Controlling the outcome of a quantum measurement through translational entanglement According to the paper:
A. S. Parkins and H. J. Kimble, Phys. Rev. A 61, 52104 (2000).
http://pra.aps.org/abstract/PRA/v61/i5/e052104
You can entangle position and momenta of two atoms by using entangled light. Atoms A and B are located at sites A and B. You get entangled light by parametric-down-conversion and send one photon to atom A and the corresponding entangled photon to atom B. You keep on sending entangled pairs until atom A and B come to a steady-state and they will be entangled with each other. Essentially what is happening is that "entanglement is transferred from a pair of  quantum-correlated light fields to a pair of trapped atoms in a process of quantum state  exchange."

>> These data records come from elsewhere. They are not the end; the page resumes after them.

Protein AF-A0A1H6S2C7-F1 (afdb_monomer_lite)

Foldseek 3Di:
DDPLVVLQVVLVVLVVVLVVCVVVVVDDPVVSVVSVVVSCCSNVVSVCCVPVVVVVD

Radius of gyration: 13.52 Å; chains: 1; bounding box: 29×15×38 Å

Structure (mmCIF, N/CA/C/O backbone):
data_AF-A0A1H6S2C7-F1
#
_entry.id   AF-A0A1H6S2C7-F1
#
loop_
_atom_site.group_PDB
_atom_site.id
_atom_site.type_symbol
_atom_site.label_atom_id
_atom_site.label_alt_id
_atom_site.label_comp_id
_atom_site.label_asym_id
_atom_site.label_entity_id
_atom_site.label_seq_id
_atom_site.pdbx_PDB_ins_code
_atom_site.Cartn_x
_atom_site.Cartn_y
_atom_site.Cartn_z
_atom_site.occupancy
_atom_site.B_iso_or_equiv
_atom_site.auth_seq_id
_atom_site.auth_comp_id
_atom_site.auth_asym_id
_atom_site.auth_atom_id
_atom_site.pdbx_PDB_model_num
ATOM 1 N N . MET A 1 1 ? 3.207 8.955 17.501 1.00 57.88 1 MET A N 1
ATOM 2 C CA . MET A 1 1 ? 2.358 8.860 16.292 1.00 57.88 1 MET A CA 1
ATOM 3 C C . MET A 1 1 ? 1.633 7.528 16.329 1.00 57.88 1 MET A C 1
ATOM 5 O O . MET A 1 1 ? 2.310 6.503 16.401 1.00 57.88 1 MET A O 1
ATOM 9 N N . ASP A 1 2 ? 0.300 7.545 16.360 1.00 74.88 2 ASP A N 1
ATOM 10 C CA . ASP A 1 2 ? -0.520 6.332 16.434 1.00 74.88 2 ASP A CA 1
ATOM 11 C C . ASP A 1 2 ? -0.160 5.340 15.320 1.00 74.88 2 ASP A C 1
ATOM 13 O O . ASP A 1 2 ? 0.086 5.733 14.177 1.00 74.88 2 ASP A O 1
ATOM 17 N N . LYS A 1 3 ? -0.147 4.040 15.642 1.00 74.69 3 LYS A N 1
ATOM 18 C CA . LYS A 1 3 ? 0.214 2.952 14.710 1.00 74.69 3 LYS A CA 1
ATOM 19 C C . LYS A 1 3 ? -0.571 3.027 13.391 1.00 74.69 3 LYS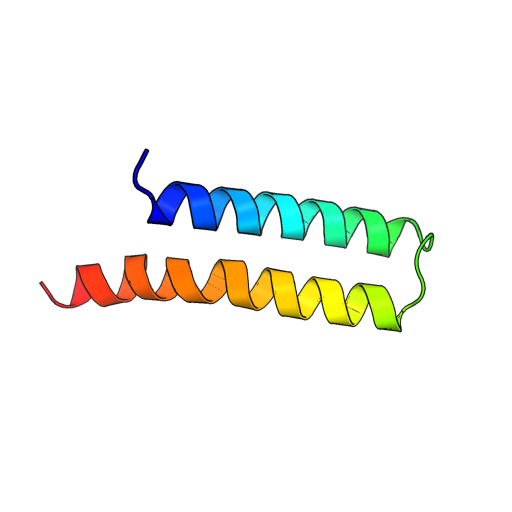 A C 1
ATOM 21 O O . LYS A 1 3 ? -0.011 2.787 12.326 1.00 74.69 3 LYS A O 1
ATOM 26 N N . ASN A 1 4 ? -1.836 3.444 13.460 1.00 68.81 4 ASN A N 1
ATOM 27 C CA . ASN A 1 4 ? -2.705 3.610 12.293 1.00 68.81 4 ASN A CA 1
ATOM 28 C C . ASN A 1 4 ? -2.308 4.812 11.425 1.00 68.81 4 ASN A C 1
ATOM 30 O O . ASN A 1 4 ? -2.361 4.720 10.205 1.00 68.81 4 ASN A O 1
ATOM 34 N N . VAL A 1 5 ? -1.858 5.913 12.038 1.00 73.69 5 VAL A N 1
ATOM 35 C CA . VAL A 1 5 ? -1.382 7.1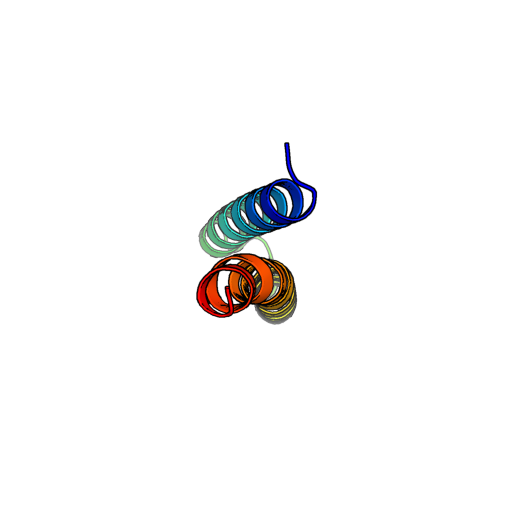06 11.319 1.00 73.69 5 VAL A CA 1
ATOM 36 C C . VAL A 1 5 ? -0.052 6.810 10.623 1.00 73.69 5 VAL A C 1
ATOM 38 O O . VAL A 1 5 ? 0.134 7.222 9.486 1.00 73.69 5 VAL A O 1
ATOM 41 N N . LYS A 1 6 ? 0.842 6.021 11.243 1.00 72.69 6 LYS A N 1
ATOM 42 C CA . LYS A 1 6 ? 2.064 5.525 10.577 1.00 72.69 6 LYS A CA 1
ATOM 43 C C . LYS A 1 6 ? 1.753 4.666 9.347 1.00 72.69 6 LYS A C 1
ATOM 45 O O . LYS A 1 6 ? 2.394 4.856 8.322 1.00 72.69 6 LYS A O 1
ATOM 50 N N . LEU A 1 7 ? 0.779 3.756 9.436 1.00 72.50 7 LEU A N 1
ATOM 51 C CA . LEU A 1 7 ? 0.360 2.915 8.303 1.00 72.50 7 LEU A CA 1
ATOM 52 C C . LEU A 1 7 ? -0.234 3.741 7.157 1.00 72.50 7 LEU A C 1
ATOM 54 O O . LEU A 1 7 ? 0.085 3.495 5.999 1.00 72.50 7 LEU A O 1
ATOM 58 N N . LEU A 1 8 ? -1.035 4.756 7.481 1.00 76.06 8 LEU A N 1
ATOM 59 C CA . LEU A 1 8 ? -1.600 5.676 6.493 1.00 76.06 8 LEU A CA 1
ATOM 60 C C . LEU A 1 8 ? -0.522 6.499 5.787 1.00 76.06 8 LEU A C 1
ATOM 62 O O . LEU A 1 8 ? -0.555 6.642 4.568 1.00 76.06 8 LEU A O 1
ATOM 66 N N . LEU A 1 9 ? 0.460 6.991 6.543 1.00 77.12 9 LEU A N 1
ATOM 67 C CA . LEU A 1 9 ? 1.575 7.758 5.994 1.00 77.12 9 LEU A CA 1
ATOM 68 C C . LEU A 1 9 ? 2.475 6.880 5.110 1.00 77.12 9 LEU A C 1
ATOM 70 O O . LEU A 1 9 ? 2.898 7.314 4.043 1.00 77.12 9 LEU A O 1
ATOM 74 N N . LEU A 1 10 ? 2.695 5.620 5.503 1.00 75.81 10 LEU A N 1
ATOM 75 C CA . LEU A 1 10 ? 3.400 4.625 4.690 1.00 75.81 10 LEU A CA 1
ATOM 76 C C . LEU A 1 10 ? 2.650 4.331 3.379 1.00 75.81 10 LEU A C 1
ATOM 78 O O . LEU A 1 10 ? 3.260 4.307 2.313 1.00 75.81 10 LEU A O 1
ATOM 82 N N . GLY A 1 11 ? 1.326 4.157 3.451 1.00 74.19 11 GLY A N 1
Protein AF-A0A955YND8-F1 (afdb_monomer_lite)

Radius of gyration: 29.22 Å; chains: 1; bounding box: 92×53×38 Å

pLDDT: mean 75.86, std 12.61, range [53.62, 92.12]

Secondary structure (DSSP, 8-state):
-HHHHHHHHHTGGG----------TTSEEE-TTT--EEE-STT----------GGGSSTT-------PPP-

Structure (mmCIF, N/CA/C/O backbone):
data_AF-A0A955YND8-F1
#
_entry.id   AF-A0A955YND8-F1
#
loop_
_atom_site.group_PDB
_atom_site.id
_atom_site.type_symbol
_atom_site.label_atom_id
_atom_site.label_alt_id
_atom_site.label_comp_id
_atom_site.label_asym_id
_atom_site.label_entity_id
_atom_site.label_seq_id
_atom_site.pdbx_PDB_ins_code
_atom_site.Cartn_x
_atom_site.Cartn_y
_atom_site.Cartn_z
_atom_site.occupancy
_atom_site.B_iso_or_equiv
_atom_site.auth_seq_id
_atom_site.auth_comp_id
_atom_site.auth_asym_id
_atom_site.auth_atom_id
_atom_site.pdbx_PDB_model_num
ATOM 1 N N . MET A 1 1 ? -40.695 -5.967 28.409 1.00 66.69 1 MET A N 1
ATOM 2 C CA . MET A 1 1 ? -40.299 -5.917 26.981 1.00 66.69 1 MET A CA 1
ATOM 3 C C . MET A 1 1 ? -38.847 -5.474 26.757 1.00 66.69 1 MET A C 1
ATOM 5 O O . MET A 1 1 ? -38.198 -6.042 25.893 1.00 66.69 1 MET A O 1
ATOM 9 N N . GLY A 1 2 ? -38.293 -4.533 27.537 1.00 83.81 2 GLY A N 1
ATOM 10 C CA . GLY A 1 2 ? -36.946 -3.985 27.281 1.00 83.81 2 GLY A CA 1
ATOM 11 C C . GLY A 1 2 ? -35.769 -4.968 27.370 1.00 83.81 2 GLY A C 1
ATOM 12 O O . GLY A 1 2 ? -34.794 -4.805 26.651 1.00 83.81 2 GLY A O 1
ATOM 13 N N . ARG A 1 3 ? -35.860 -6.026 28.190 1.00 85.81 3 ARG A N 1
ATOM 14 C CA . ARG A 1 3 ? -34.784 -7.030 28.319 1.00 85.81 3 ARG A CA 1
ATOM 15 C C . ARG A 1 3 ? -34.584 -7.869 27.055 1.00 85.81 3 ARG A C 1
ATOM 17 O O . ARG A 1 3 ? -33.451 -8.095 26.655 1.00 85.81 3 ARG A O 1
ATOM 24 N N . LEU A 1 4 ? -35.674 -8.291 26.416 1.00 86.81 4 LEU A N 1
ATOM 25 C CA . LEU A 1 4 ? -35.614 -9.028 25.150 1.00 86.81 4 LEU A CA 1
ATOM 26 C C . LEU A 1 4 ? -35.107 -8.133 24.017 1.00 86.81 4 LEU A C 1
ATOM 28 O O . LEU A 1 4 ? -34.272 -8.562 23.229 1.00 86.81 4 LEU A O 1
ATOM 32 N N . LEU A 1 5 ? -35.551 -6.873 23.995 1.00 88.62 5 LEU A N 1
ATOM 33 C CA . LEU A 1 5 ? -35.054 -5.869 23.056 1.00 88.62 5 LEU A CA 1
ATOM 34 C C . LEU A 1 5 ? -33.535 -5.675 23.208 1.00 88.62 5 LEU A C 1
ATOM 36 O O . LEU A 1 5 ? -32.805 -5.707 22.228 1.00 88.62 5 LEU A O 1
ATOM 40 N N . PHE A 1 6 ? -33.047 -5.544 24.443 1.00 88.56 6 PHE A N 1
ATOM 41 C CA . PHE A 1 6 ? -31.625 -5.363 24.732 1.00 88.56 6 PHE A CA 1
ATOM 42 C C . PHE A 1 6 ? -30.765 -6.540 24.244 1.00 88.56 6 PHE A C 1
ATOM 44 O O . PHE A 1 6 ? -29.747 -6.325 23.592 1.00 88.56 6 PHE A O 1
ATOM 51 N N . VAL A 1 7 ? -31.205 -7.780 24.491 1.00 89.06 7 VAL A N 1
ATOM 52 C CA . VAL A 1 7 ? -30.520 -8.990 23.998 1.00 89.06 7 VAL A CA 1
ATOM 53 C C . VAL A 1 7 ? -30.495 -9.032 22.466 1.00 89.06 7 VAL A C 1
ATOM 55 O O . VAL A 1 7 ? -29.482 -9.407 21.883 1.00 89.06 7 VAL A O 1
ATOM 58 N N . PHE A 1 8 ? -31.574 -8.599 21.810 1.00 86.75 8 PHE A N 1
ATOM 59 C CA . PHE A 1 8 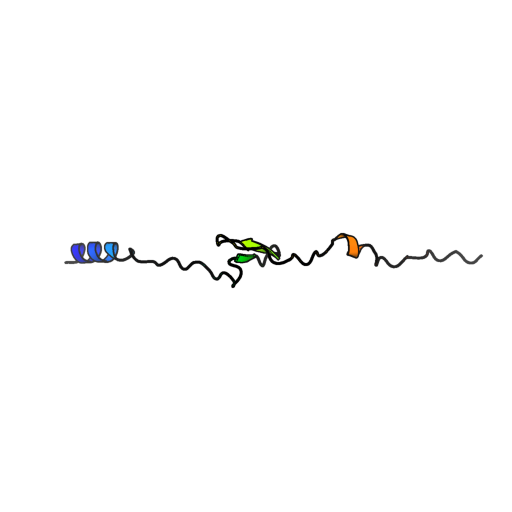? -31.652 -8.551 20.351 1.00 86.75 8 PHE A CA 1
ATOM 60 C C . PHE A 1 8 ? -30.668 -7.539 19.740 1.00 86.75 8 PHE A C 1
ATOM 62 O O . PHE A 1 8 ? -30.002 -7.856 18.759 1.00 86.75 8 PHE A O 1
ATOM 69 N N . LEU A 1 9 ? -30.510 -6.351 20.341 1.00 86.69 9 LEU A N 1
ATOM 70 C CA . LEU A 1 9 ? -29.551 -5.347 19.856 1.00 86.69 9 LEU A CA 1
ATOM 71 C C . LEU A 1 9 ? -28.085 -5.796 19.985 1.00 86.69 9 LEU A C 1
ATOM 73 O O . LEU A 1 9 ? -27.265 -5.460 19.135 1.00 86.69 9 LEU A O 1
ATOM 77 N N . LEU A 1 10 ? -27.753 -6.572 21.019 1.00 85.44 10 LEU A N 1
ATOM 78 C CA . LEU A 1 10 ? -26.400 -7.103 21.232 1.00 85.44 10 LEU A CA 1
ATOM 79 C C . LEU A 1 10 ? -25.985 -8.155 20.192 1.00 85.44 10 LEU A C 1
ATOM 81 O O . LEU A 1 10 ? -24.792 -8.358 19.981 1.00 85.44 10 LEU A O 1
ATOM 85 N N . ALA A 1 11 ? -26.943 -8.806 19.529 1.00 82.38 11 ALA A N 1
ATOM 86 C CA . ALA A 1 11 ? -26.680 -9.846 18.534 1.00 82.38 11 ALA A CA 1
ATOM 87 C C . ALA A 1 11 ? -26.389 -9.303 17.116 1.00 82.38 11 ALA A C 1
ATOM 89 O O . ALA A 1 11 ? -26.018 -10.069 16.230 1.00 82.38 11 ALA A O 1
ATOM 90 N N . LEU A 1 12 ? -26.533 -7.992 16.886 1.00 79.25 12 LEU A N 1
ATOM 91 C CA . LEU A 1 12 ? -26.410 -7.360 15.565 1.00 79.25 12 LEU A CA 1
ATOM 92 C C . LEU A 1 12 ? -24.990 -7.226 14.963 1.00 79.25 12 LEU A C 1
ATOM 94 O O . LEU A 1 12 ? -24.907 -7.180 13.736 1.00 79.25 12 LEU A O 1
ATOM 98 N N . PRO A 1 13 ? -23.861 -7.150 15.702 1.00 77.31 13 PRO A N 1
ATOM 99 C CA . PRO A 1 13 ? -22.592 -6.718 15.100 1.00 77.31 13 PRO A CA 1
ATOM 100 C C . PRO A 1 13 ? -21.842 -7.809 14.307 1.00 77.31 13 PRO A C 1
ATOM 102 O O . PRO A 1 13 ? -20.658 -7.657 14.020 1.00 77.31 13 PRO A O 1
ATOM 105 N N . ALA A 1 14 ? -22.495 -8.907 13.918 1.00 70.00 14 ALA A N 1
ATOM 106 C CA . ALA A 1 14 ? -21.836 -10.073 13.323 1.00 70.00 14 ALA A CA 1
ATOM 107 C C . ALA A 1 14 ? -21.335 -9.880 11.873 1.00 70.00 14 ALA A C 1
ATOM 109 O O . ALA A 1 14 ? -20.639 -10.749 11.351 1.00 70.00 14 ALA A O 1
ATOM 110 N N . SER A 1 15 ? -21.659 -8.766 11.209 1.00 69.25 15 SER A N 1
ATOM 111 C CA . SER A 1 15 ? -21.363 -8.557 9.784 1.00 69.25 15 SER A CA 1
ATOM 112 C C . SER A 1 15 ? -20.641 -7.235 9.512 1.00 69.25 15 SER A C 1
ATOM 114 O O . SER A 1 15 ? -21.103 -6.409 8.727 1.00 69.25 15 SER A O 1
ATOM 116 N N . ALA A 1 16 ? -19.496 -7.015 10.156 1.00 71.94 16 ALA A N 1
ATOM 117 C CA . ALA A 1 16 ? -18.559 -5.984 9.721 1.00 71.94 16 ALA A CA 1
A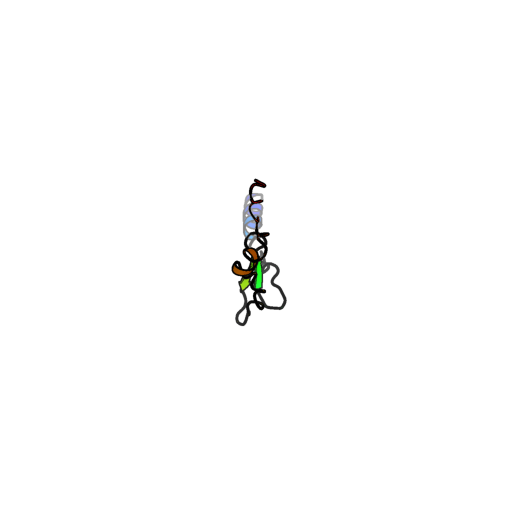TOM 118 C C . ALA A 1 16 ? -17.599 -6.594 8.688 1.00 71.94 16 ALA A C 1
ATOM 120 O O . ALA A 1 16 ? -16.652 -7.300 9.036 1.00 71.94 16 ALA A O 1
ATOM 121 N N . ALA A 1 17 ? -17.857 -6.353 7.401 1.00 73.19 17 ALA A N 1
ATOM 122 C CA . ALA A 1 17 ? -16.927 -6.726 6.343 1.00 73.19 17 ALA A CA 1
ATOM 123 C C . ALA A 1 17 ? -15.694 -5.818 6.434 1.00 73.19 17 ALA A C 1
ATOM 125 O O . ALA A 1 17 ? -15.735 -4.654 6.039 1.00 73.19 17 ALA A O 1
ATOM 126 N N . ALA A 1 18 ? -14.594 -6.338 6.978 1.00 69.88 18 ALA A N 1
ATOM 127 C CA . ALA A 1 18 ? -13.318 -5.638 6.952 1.00 69.88 18 ALA A CA 1
ATOM 128 C C . ALA A 1 18 ? -12.866 -5.502 5.490 1.00 69.88 18 ALA A C 1
ATOM 130 O O . ALA A 1 18 ? -12.375 -6.457 4.881 1.00 69.88 18 ALA A O 1
ATOM 131 N N . HIS A 1 19 ? -13.067 -4.323 4.898 1.00 69.62 19 HIS A N 1
ATOM 132 C CA . HIS A 1 19 ? -12.514 -4.021 3.586 1.00 69.62 19 HIS A CA 1
ATOM 133 C C . HIS A 1 19 ? -10.991 -4.120 3.674 1.00 69.62 19 HIS A C 1
ATOM 135 O O . HIS A 1 19 ? -10.363 -3.511 4.542 1.00 69.62 19 HIS A O 1
ATOM 141 N N . ARG A 1 20 ? -10.383 -4.898 2.773 1.00 66.38 20 ARG A N 1
ATOM 142 C CA . ARG A 1 20 ? -8.932 -4.850 2.589 1.00 66.38 20 ARG A CA 1
ATOM 143 C C . ARG A 1 20 ? -8.638 -3.442 2.072 1.00 66.38 20 ARG A C 1
ATOM 145 O O . ARG A 1 20 ? -9.122 -3.101 0.997 1.00 66.38 20 ARG A O 1
ATOM 152 N N . GLY A 1 21 ? -7.974 -2.609 2.873 1.00 71.56 21 GLY A N 1
ATOM 153 C CA . GLY A 1 21 ? -7.639 -1.230 2.506 1.00 71.56 21 GLY A CA 1
ATOM 154 C C . GLY A 1 21 ? -7.024 -1.151 1.107 1.00 71.56 21 GLY A C 1
ATOM 155 O O . GLY A 1 21 ? -6.430 -2.125 0.647 1.00 71.56 21 GLY A O 1
ATOM 156 N N . GLY A 1 22 ? -7.231 -0.023 0.422 1.00 80.44 22 GLY A N 1
ATOM 157 C CA . GLY A 1 22 ? -6.903 0.163 -0.994 1.00 80.44 22 GLY A CA 1
ATOM 158 C C . GLY A 1 22 ? -5.476 -0.261 -1.341 1.00 80.44 22 GLY A C 1
ATOM 159 O O . GLY A 1 22 ? -4.523 0.447 -1.029 1.00 80.44 22 GLY A O 1
ATOM 160 N N . LEU A 1 23 ? -5.363 -1.424 -1.981 1.00 87.19 23 LEU A N 1
ATOM 161 C CA . LEU A 1 23 ? -4.155 -1.893 -2.648 1.00 87.19 23 LEU A CA 1
ATOM 162 C C . LEU A 1 23 ? -4.184 -1.392 -4.090 1.00 87.19 23 LEU A C 1
ATOM 164 O O . LEU A 1 23 ? -5.263 -1.239 -4.665 1.00 87.19 23 LEU A O 1
ATOM 168 N N . ASP A 1 24 ? -3.014 -1.186 -4.671 1.00 88.19 24 ASP A N 1
ATOM 169 C CA . ASP A 1 24 ? -2.883 -0.931 -6.101 1.00 88.19 24 ASP A CA 1
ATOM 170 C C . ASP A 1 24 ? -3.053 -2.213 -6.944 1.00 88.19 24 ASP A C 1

The atom is trapped in the x direction. The atom is stuck in a harmonic potential. The entanglement is only in x direction.
position are anti-correlated between two atoms: (q1 = -q2) and momentum are correlated (p1 = p2)
You can measure the position and momenta of each particle using homodyne measurement techniques. So, if I were to measure the position of atom A very very precisely, then its momentum would be very uncertain. Its distribution would be so smeared out that it'd be approaching a uniform distribution of momentum, if position is a sharp delta function. At this point, there would exist a probability that the momentum is very large, and thus its kinetic energy would be very large too! KE = p^2/2m. (Need a checking here) Would there be a non-negligible probability that the energy of the atom would be so large it would escape the harmonic oscillator trap?!
Since the two atoms are entangled, p1 = p2, thus atom B would also have correlated momentum which translates to correlated kinetic energy. Atom B would also have enough energy to escape the harmonic trap as well.
If everything I have stated is correct, haven't I found a method to communicate via translational entanglement, because I can control the outcome of the measurement? (Unlike spin...) Let's say we have an ensemble of these entangled atoms. A scientist at Lab A can send a binary message by choosing to measure the position of an atom at Lab A to high precision thereby causing the atom at Lab B to escape the harmonic trap. Not measuring would keep the atoms trapped. The presence or absence would correspond to a 1 or a 0. Since there would exist chances that the momentum would not be large enough to cause an escape, then we could have batches of entangled atoms that would represent one bit. Very costly, but you can interact instantaneously over large distances...
 A: It has already been proved a long time ago that quantum entanglement cannot be used to transmit information faster than light, by any mean. I'm sure this is no exception (you control the next outcome of the measurement in spin entanglement too), but I'm not sure of how to prove it.
Here is my guess:
Once the atoms are entangled, you can't touch them without breaking the entanglement. You have the two atoms in the same state, with low knowledge about position and momentum, then you separate them and they keep being entangled. Should you measure one's position very precisely then you break the entanglement, and you know atom B's position very precisely as well, but this doesn't associate with momentum uncertainty. I think I remember from my lessons of quantum metrology that since you are using two atoms to extract your measurements, you can bypass Heisenberg uncertainty principle, knowing both position and momentum of the atom (before measurement, of course) with great precision. You can do the same thing with lasers measuring number of photons and phase (which are conjugated variables).
Don't you have an (ex-)advisor to ask this to? He/She could definitely help you out with this. Otherwise you can send an email to Fabio Sciarrino (you can google him), he's a very friendly researcher on experimental quantum information theory I had the pleasure of studying with for some time. He definitely knows this.